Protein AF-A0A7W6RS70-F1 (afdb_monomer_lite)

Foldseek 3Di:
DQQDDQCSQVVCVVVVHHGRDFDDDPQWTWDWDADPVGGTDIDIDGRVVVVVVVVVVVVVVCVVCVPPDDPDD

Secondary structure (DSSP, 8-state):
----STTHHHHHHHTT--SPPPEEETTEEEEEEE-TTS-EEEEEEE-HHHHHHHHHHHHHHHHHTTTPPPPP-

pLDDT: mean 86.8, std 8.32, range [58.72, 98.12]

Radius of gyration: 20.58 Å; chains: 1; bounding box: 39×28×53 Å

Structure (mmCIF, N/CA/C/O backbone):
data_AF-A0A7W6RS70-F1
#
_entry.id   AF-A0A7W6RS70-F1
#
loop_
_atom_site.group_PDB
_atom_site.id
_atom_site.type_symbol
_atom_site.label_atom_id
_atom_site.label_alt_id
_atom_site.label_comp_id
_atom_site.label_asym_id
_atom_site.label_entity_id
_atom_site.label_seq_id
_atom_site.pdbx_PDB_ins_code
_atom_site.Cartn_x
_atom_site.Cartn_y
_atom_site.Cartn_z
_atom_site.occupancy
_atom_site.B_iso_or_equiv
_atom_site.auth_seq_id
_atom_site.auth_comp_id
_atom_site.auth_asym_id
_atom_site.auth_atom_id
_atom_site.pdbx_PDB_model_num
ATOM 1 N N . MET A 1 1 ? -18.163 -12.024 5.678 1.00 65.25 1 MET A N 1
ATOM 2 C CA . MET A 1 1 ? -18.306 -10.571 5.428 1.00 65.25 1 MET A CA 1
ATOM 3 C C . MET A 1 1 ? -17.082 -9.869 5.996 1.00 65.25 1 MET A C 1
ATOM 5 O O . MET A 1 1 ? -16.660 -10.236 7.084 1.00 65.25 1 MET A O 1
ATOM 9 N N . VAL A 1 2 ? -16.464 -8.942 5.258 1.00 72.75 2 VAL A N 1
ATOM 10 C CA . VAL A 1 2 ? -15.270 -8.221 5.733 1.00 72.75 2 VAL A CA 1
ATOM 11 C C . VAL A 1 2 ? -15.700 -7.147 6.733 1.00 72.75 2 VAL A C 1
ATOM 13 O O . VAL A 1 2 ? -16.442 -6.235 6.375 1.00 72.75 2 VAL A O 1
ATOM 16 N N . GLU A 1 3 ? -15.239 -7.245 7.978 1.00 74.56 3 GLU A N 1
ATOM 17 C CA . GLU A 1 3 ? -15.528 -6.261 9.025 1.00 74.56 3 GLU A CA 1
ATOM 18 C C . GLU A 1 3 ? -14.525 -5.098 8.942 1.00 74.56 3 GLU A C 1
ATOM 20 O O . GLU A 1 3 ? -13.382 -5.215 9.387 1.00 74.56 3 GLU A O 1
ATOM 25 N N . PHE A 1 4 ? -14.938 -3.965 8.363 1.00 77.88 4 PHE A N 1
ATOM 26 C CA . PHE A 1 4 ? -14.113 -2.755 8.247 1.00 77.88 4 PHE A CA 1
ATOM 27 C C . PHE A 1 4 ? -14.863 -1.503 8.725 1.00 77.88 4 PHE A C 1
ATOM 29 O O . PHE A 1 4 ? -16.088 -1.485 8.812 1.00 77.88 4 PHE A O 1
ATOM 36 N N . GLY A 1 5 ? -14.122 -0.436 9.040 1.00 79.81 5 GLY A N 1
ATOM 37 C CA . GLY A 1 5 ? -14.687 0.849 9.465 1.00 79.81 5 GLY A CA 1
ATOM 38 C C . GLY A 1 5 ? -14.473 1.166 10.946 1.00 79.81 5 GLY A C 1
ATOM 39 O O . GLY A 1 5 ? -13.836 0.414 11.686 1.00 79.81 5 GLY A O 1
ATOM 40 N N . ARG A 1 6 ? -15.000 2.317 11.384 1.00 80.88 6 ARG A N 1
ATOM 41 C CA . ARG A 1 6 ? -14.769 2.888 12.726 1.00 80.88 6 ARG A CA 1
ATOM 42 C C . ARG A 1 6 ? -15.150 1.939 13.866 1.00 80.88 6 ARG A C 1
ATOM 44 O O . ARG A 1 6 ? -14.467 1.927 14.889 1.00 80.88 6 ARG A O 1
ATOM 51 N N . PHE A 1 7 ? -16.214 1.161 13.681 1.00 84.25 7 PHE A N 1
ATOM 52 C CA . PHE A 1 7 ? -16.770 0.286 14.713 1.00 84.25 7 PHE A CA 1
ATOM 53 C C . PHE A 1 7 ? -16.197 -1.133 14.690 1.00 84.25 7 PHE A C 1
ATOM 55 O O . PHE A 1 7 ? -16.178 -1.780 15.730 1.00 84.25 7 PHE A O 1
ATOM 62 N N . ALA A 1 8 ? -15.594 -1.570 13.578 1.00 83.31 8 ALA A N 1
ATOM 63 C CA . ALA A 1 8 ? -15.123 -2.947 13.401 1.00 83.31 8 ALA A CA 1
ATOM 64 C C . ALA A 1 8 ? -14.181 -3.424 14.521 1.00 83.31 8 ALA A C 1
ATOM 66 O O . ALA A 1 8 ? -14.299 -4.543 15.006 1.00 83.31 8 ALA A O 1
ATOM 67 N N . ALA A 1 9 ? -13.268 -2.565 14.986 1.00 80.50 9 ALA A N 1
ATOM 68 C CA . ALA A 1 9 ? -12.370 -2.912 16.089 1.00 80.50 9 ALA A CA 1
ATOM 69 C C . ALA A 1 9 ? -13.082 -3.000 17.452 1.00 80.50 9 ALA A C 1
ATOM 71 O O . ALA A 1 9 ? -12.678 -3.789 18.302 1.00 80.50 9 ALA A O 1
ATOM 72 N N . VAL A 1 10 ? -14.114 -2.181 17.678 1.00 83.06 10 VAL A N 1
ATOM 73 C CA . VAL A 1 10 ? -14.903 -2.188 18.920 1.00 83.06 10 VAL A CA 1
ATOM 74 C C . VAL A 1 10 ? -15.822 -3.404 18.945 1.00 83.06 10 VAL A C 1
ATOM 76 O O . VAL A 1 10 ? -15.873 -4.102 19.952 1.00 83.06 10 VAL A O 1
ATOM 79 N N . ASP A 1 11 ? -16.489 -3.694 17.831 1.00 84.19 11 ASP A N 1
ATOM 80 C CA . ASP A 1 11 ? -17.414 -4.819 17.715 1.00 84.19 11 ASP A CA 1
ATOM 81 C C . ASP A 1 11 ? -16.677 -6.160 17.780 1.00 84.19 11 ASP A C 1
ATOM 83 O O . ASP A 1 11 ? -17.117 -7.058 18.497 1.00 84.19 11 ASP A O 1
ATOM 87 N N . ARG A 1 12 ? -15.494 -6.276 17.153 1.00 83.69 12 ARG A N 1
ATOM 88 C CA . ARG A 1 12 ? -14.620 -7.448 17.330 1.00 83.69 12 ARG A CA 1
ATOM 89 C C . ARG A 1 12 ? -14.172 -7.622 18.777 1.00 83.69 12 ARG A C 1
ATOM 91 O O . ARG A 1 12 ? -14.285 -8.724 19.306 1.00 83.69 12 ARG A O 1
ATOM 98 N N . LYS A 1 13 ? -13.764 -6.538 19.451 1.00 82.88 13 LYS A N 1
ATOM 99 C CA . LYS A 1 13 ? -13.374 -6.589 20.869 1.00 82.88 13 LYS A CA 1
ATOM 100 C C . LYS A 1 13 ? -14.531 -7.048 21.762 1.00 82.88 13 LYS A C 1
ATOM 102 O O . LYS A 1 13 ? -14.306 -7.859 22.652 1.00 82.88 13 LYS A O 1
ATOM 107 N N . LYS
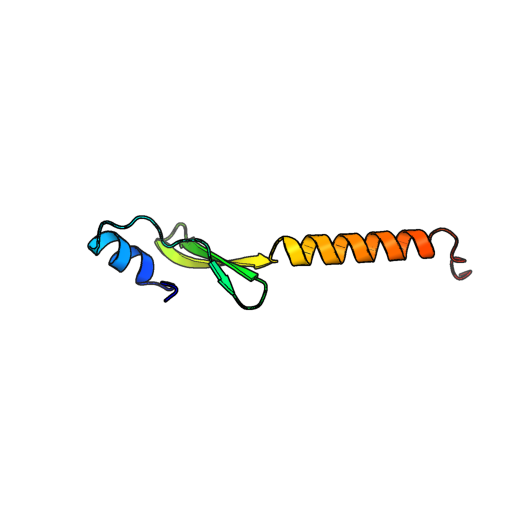 A 1 14 ? -15.759 -6.575 21.515 1.00 85.94 14 LYS A N 1
ATOM 108 C CA . LYS A 1 14 ? -16.964 -7.036 22.232 1.00 85.94 14 LYS A CA 1
ATOM 109 C C . LYS A 1 14 ? -17.209 -8.536 22.054 1.00 85.94 14 LYS A C 1
ATOM 111 O O . LYS A 1 14 ? -17.688 -9.181 22.974 1.00 85.94 14 LYS A O 1
ATOM 116 N N . ARG A 1 15 ? -16.859 -9.086 20.890 1.00 85.69 15 ARG A N 1
ATOM 117 C CA . ARG A 1 15 ? -16.955 -10.520 20.578 1.00 85.69 15 ARG A CA 1
ATOM 118 C C . ARG A 1 15 ? -15.733 -11.334 21.031 1.00 85.69 15 ARG A C 1
ATOM 120 O O . ARG A 1 15 ? -15.661 -12.516 20.725 1.00 85.69 15 ARG A O 1
ATOM 127 N N . GLY A 1 16 ? -14.758 -10.720 21.707 1.00 82.44 16 GLY A N 1
ATOM 128 C CA . GLY A 1 16 ? -13.515 -11.384 22.124 1.00 82.44 16 GLY A CA 1
ATOM 129 C C . GLY A 1 16 ? -12.541 -11.690 20.979 1.00 82.44 16 GLY A C 1
ATOM 130 O O . GLY A 1 16 ? -11.552 -12.387 21.182 1.00 82.44 16 GLY A O 1
ATOM 131 N N . VAL A 1 17 ? -12.790 -11.162 19.778 1.00 79.75 17 VAL A N 1
ATOM 132 C CA . VAL A 1 17 ? -11.949 -11.370 18.595 1.00 79.75 17 VAL A CA 1
ATOM 133 C C . VAL A 1 17 ? -10.916 -10.244 18.515 1.00 79.75 17 VAL A C 1
ATOM 135 O O . VAL A 1 17 ? -11.205 -9.090 18.841 1.00 79.75 17 VAL A O 1
ATOM 138 N N . GLY A 1 18 ? -9.692 -10.576 18.099 1.00 74.00 18 GLY A N 1
ATOM 139 C CA . GLY A 1 18 ? -8.581 -9.629 17.991 1.00 74.00 18 GLY A CA 1
ATOM 140 C C . GLY A 1 18 ? -8.809 -8.487 16.989 1.00 74.00 18 GLY A C 1
ATOM 141 O O . GLY A 1 18 ? -9.906 -8.241 16.488 1.00 74.00 18 GLY A O 1
ATOM 142 N N . LYS A 1 19 ? -7.739 -7.751 16.672 1.00 68.62 19 LYS A N 1
ATOM 143 C CA . LYS A 1 19 ? -7.791 -6.608 15.744 1.00 68.62 19 LYS A CA 1
ATOM 144 C C . LYS A 1 19 ? -8.447 -7.003 14.398 1.00 68.62 19 LYS A C 1
ATOM 146 O O . LYS A 1 19 ? -8.260 -8.135 13.952 1.00 68.62 19 LYS A O 1
ATOM 151 N N . PRO A 1 20 ? -9.191 -6.097 13.728 1.00 74.19 20 PRO A N 1
ATOM 152 C CA . PRO A 1 20 ? -9.666 -6.335 12.367 1.00 74.19 20 PRO A CA 1
ATOM 153 C C . PRO A 1 20 ? -8.519 -6.757 11.448 1
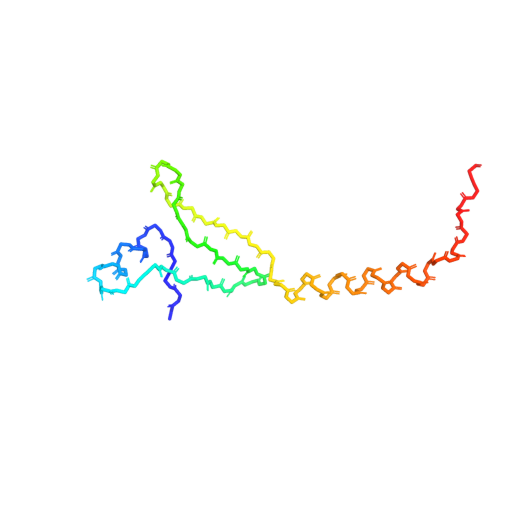.00 74.19 20 PRO A C 1
ATOM 155 O O . PRO A 1 20 ? -7.452 -6.132 11.457 1.00 74.19 20 PRO A O 1
ATOM 158 N N . GLU A 1 21 ? -8.736 -7.829 10.695 1.00 74.88 21 GLU A N 1
ATOM 159 C CA . GLU A 1 21 ? -7.742 -8.384 9.782 1.00 74.88 21 GLU A CA 1
ATOM 160 C C . GLU A 1 21 ? -7.409 -7.414 8.647 1.00 74.88 21 GLU A C 1
ATOM 162 O O . GLU A 1 21 ? -8.225 -6.599 8.212 1.00 74.88 21 GLU A O 1
ATOM 167 N N . THR A 1 22 ? -6.179 -7.524 8.149 1.00 84.44 22 THR A N 1
ATOM 168 C CA . THR A 1 22 ? -5.808 -6.907 6.875 1.00 84.44 22 THR A CA 1
ATOM 169 C C . THR A 1 22 ? -6.514 -7.676 5.763 1.00 84.44 22 THR A C 1
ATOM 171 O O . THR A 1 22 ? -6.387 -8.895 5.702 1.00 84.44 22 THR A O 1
________
◆ **What is required**:
Send back exactly, with nothing added, the lines from the first line of the material above through the line holding "ATOM 5 O O ."; both ends are included.

◆ **The answer**:
Protein AF-A0A7W6RS70-F1 (afdb_monomer_lite)

Foldseek 3Di:
DQQDDQCSQVVCVVVVHHGRDFDDDPQWTWDWDADPVGGTDIDIDGRVVVVVVVVVVVVVVCVVCVPPDDPDD

Secondary structure (DSSP, 8-state):
----STTHHHHHHHTT--SPPPEEETTEEEEEEE-TTS-EEEEEEE-HHHHHHHHHHHHHHHHHTTTPPPPP-

pLDDT: mean 86.8, std 8.32, range [58.72, 98.12]

Radius of gyration: 20.58 Å; chains: 1; bounding box: 39×28×53 Å

Structure (mmCIF, N/CA/C/O backbone):
data_AF-A0A7W6RS70-F1
#
_entry.id   AF-A0A7W6RS70-F1
#
loop_
_atom_site.group_PDB
_atom_site.id
_atom_site.type_symbol
_atom_site.label_atom_id
_atom_site.label_alt_id
_atom_site.label_comp_id
_atom_site.label_asym_id
_atom_site.label_entity_id
_atom_site.label_seq_id
_atom_site.pdbx_PDB_ins_code
_atom_site.Cartn_x
_atom_site.Cartn_y
_atom_site.Cartn_z
_atom_site.occupancy
_atom_site.B_iso_or_equiv
_atom_site.auth_seq_id
_atom_site.auth_comp_id
_atom_site.auth_asym_id
_atom_site.auth_atom_id
_atom_site.pdbx_PDB_model_num
ATOM 1 N N . MET A 1 1 ? -18.163 -12.024 5.678 1.00 65.25 1 MET A N 1
ATOM 2 C CA . MET A 1 1 ? -18.306 -10.571 5.428 1.00 65.25 1 MET A CA 1
ATOM 3 C C . MET A 1 1 ? -17.082 -9.869 5.996 1.00 65.25 1 MET A C 1
ATOM 5 O O . MET A 1 1 ? -16.660 -10.236 7.084 1.00 65.25 1 MET A O 1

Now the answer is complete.